Powell Called for Rate Cuts in Last Year's Speech
Fed Followed Up With a Significant Cut
Divisions Persist Within the Fed
Rate cuts or a resurgence of inflation?
The market's attention is focused on Federal Reserve (Fed) Chair Jerome Powell's upcoming speech at Jackson Hole, which is expected to offer clues to this question. Scheduled for August 22 (local time), Powell's address comes amid overt pressure from the Trump administration to lower rates, making the possibility of him announcing a 'resumption of rate cuts' the primary focus. This week will also see earnings announcements from major U.S. retailers such as Walmart and Home Depot, providing an opportunity to gauge consumer sentiment trends and the inflationary pressures brought about by tariff policies.
"All Ears on Jackson Hole"
On August 17, U.S. financial media outlet CNBC highlighted Powell's Jackson Hole speech as the biggest event likely to determine the direction of the stock market this week, reporting that investors are keenly watching to see whether Powell will signal the possibility of a rate cut at the September Federal Open Market Committee (FOMC) meeting.
The Fed will hold its annual economic policy symposium, known as the 'Jackson Hole Meeting,' from August 21 to 23 in Jackson Hole, Wyoming. On the second day, August 22, Powell will deliver a speech titled 'Economic Outlook and Policy Framework Review.' At last year's Jackson Hole event, he remarked, "The time has come to lower rates," and the Fed subsequently cut rates by 50 basis points (0.5 percentage points) at the September meeting.
The Financial Times (FT) noted that this event is "likely to be Powell's final appearance at Jackson Hole," emphasizing that "it is crucial for him to deliver a clear message amid divisions within the Fed over rate policy."

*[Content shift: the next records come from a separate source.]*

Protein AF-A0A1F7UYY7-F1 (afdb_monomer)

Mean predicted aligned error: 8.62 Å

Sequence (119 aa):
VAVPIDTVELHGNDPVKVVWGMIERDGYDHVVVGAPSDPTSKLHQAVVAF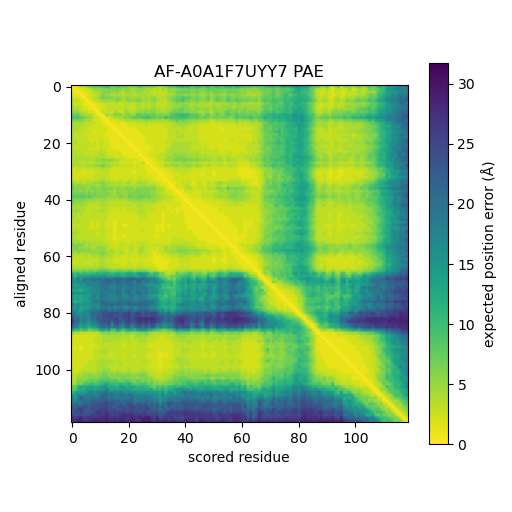AKQLRNVSGITVTLVDEHLTTNIADQLAREHGGASHDDSLAAMLIVEEFLHEIASRFTKASRDKSQRSQ

Foldseek 3Di:
DFDQDDDDDCVPPDPLVVVLVVCVVVVDQEAEDEAEPPCPDPRNVVSVVSQVVNCVVNVGHYHYDYCPPLVVVLVVVCVVPPDPDSSVSVSRRVRVVVVVVVVVVVVVVVVVVVVVVPD

Radius of gyration: 16.97 Å; Cα contacts (8 Å, |Δi|>4): 103; chains: 1; bounding box: 34×32×60 Å

InterPro domains:
  IPR005227 Putative pre-16S rRNA nuclease [PF03652] (2-101)
  IPR012337 Ribonuclease H-like superfamily [SSF53098] (4-102)
  IPR037027 YqgF/RNase H-like domain superfamily [G3DSA:3.30.420.140] (1-112)

Secondary structure (DSSP, 8-state):
----------TTS-HHHHHHHHHHHHT--EEEEEE-S-TTSHHHHHHHHHHHHHHHHH--EEEEEETHHHHHHHHHHHHHTTS----HHHHHHHHHHHHHHHHHHHHHHHHHHHHHTT-

Nearest PDB structures (foldseek):
  7e9g-assembly1_S  TM=4.665E-01  e=1.334E-01  Homo sapiens
  6n4y-assembly4_D  TM=5.411E-01  e=4.582E-01  Homo sapiens
  6hnk-assembly1_A  TM=5.838E-01  e=1.475E+00  Clostridioides difficile 630
  7mtr-assembly1_B  TM=4.390E-01  e=5.568E-01  Homo sapiens
  1edz-assembly1_A  TM=3.572E-01  e=3.663E+00  Saccharomyces cerevisiae

Structure (mmCIF, N/CA/C/O backbone):
data_AF-A0A1F7UYY7-F1
#
_entry.id   AF-A0A1F7UYY7-F1
#
loop_
_atom_site.group_PDB
_atom_site.id
_atom_site.type_symbol
_atom_site.label_atom_id
_atom_site.label_alt_id
_atom_site.label_comp_id
_atom_site.label_asym_id
_atom_site.label_entity_id
_atom_site.label_seq_id
_atom_site.pdbx_PDB_ins_code
_atom_site.Cartn_x
_atom_site.Cartn_y
_atom_site.Cartn_z
_atom_site.occupancy
_atom_site.B_iso_or_equiv
_atom_site.auth_seq_id
_atom_site.auth_comp_id
_atom_site.auth_asym_id
_atom_site.auth_atom_id
_atom_site.pdbx_PDB_model_num
ATOM 1 N N . VAL A 1 1 ? -2.574 -15.618 7.781 1.00 79.75 1 VAL A N 1
ATOM 2 C CA . VAL A 1 1 ? -2.113 -16.313 6.572 1.00 79.75 1 VAL A CA 1
ATOM 3 C C . VAL A 1 1 ? -2.618 -15.509 5.402 1.00 79.75 1 VAL A C 1
ATOM 5 O O . VAL A 1 1 ? -3.828 -15.346 5.268 1.00 79.75 1 VAL A O 1
ATOM 8 N N . ALA A 1 2 ? -1.695 -14.936 4.653 1.00 85.81 2 ALA A N 1
ATOM 9 C CA . ALA A 1 2 ? -1.918 -14.242 3.408 1.00 85.81 2 ALA A CA 1
ATOM 10 C C . ALA A 1 2 ? -1.735 -15.229 2.255 1.00 85.81 2 ALA A C 1
ATOM 12 O O . ALA A 1 2 ? -1.043 -16.240 2.367 1.00 85.81 2 ALA A O 1
ATOM 13 N N . VAL A 1 3 ? -2.380 -14.927 1.140 1.00 86.12 3 VAL A N 1
ATOM 14 C CA . VAL A 1 3 ? -2.318 -15.723 -0.082 1.00 86.12 3 VAL A CA 1
ATOM 15 C C . VAL A 1 3 ? -2.141 -14.773 -1.260 1.00 86.12 3 VAL A C 1
ATOM 17 O O . VAL A 1 3 ? -2.752 -13.701 -1.248 1.00 86.12 3 VAL A O 1
ATOM 20 N N . PRO A 1 4 ? -1.314 -15.128 -2.257 1.00 86.06 4 PRO A N 1
ATOM 21 C CA . PRO A 1 4 ? -1.207 -14.340 -3.471 1.00 86.06 4 PRO A CA 1
ATOM 22 C C . PRO A 1 4 ? -2.507 -14.516 -4.261 1.00 86.06 4 PRO A C 1
ATOM 24 O O . PRO A 1 4 ? -3.019 -15.632 -4.376 1.00 86.06 4 PRO A O 1
ATOM 27 N N . ILE A 1 5 ? -3.070 -13.412 -4.753 1.00 84.88 5 ILE A N 1
ATOM 28 C CA . ILE A 1 5 ? -4.358 -13.432 -5.462 1.00 84.88 5 ILE A CA 1
ATOM 29 C C . ILE A 1 5 ? -4.149 -13.148 -6.944 1.00 84.88 5 ILE A C 1
ATOM 31 O O . ILE A 1 5 ? -4.469 -13.994 -7.773 1.00 84.88 5 ILE A O 1
ATOM 35 N N . ASP A 1 6 ? -3.650 -11.958 -7.272 1.00 81.69 6 ASP A N 1
ATOM 36 C CA . ASP A 1 6 ? -3.549 -11.489 -8.652 1.00 81.69 6 ASP A CA 1
ATOM 37 C C . ASP A 1 6 ? -2.541 -10.335 -8.762 1.00 81.69 6 ASP A C 1
ATOM 39 O O . ASP A 1 6 ? -2.213 -9.693 -7.757 1.00 81.69 6 ASP A O 1
ATOM 43 N N . THR A 1 7 ? -2.110 -10.041 -9.987 1.00 84.88 7 THR A N 1
ATOM 44 C CA . THR A 1 7 ? -1.330 -8.851 -10.338 1.00 84.88 7 THR A CA 1
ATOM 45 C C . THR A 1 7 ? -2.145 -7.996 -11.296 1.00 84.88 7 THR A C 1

Such expectations stem from weak employment data. New job creation in July fell short of market forecasts, and employment figures for May and June were also revised downward. The average monthly job growth over the past three months was only 35,000, a sharp drop from 123,000 a year earlier. The Consumer Price Index (CPI) for the same month showed only limited increases, and price pressures from tariffs have yet to become pronounced, leading to growing calls to focus more on employment slowdown than inflation. According to CME FedWatch, the interest rate futures market is pricing in an 85.6% probability of a rate cut at the September FOMC. The probability of holding rates steady has risen to 15.4%, up from 11.1% a week ago.
However, uncertainties remain. Powell has continued to describe the U.S. labor market as "solid" and has refrained from signaling a cut. Moreover, the July Producer Price Index (PPI) showed a significant increase in business costs due to tariffs, casting doubt on Treasury Secretary Scott Besant's assertion that a "0.5 percentage point cut in September" is likely.
There are still divisions within the Fed. Some members advocate for an early cut citing weak employment, while others remain concerned about tariff-driven inflation. The Associated Press (AP) reported, "Ultimately, it is difficult to predict what conclusion will be reached at the September FOMC," adding, "Upcoming employment reports and inflation data will be decisive factors."
The minutes of the July FOMC, to be released on August 20, are also expected to provide important clues regarding the direction of monetary policy. The minutes are anticipated to detail the background of rate decisions discussed at the July FOMC meeting, differences of opinion among committee members, and the specific grounds cited by some members in support of a rate cut. Investors will be able to gauge the distribution of views within the FOMC regarding the path of rates, including the extent of support for rate cuts and more conservative perspectives. AP noted, "Powell's speech will be an important opportunity to assess which side the Fed is leaning toward amid these differing opinions."
Retailers' Earnings Put to the Tariff Test
Market attention is also focused on the earnings reports of major retailers. The results from large chains such as Walmart, Home Depot, Target, and Ross will serve as key indicators for assessing inflationary pressures from tariffs, shifts in consumer sentiment, and the effectiveness of pricing strategies. These reports will reveal how much consumers can withstand higher costs and whether they have the capacity to maintain spending. Previously, Walmart announced plans to raise prices to offset increased costs from tariffs, while Home Depot chose to maintain its prices.
Investment research firm Investopedia analyzed, "As the Trump administration's tariffs begin to impact inflation, this week's retail earnings will show whether tariffs are actually taking a toll on sales."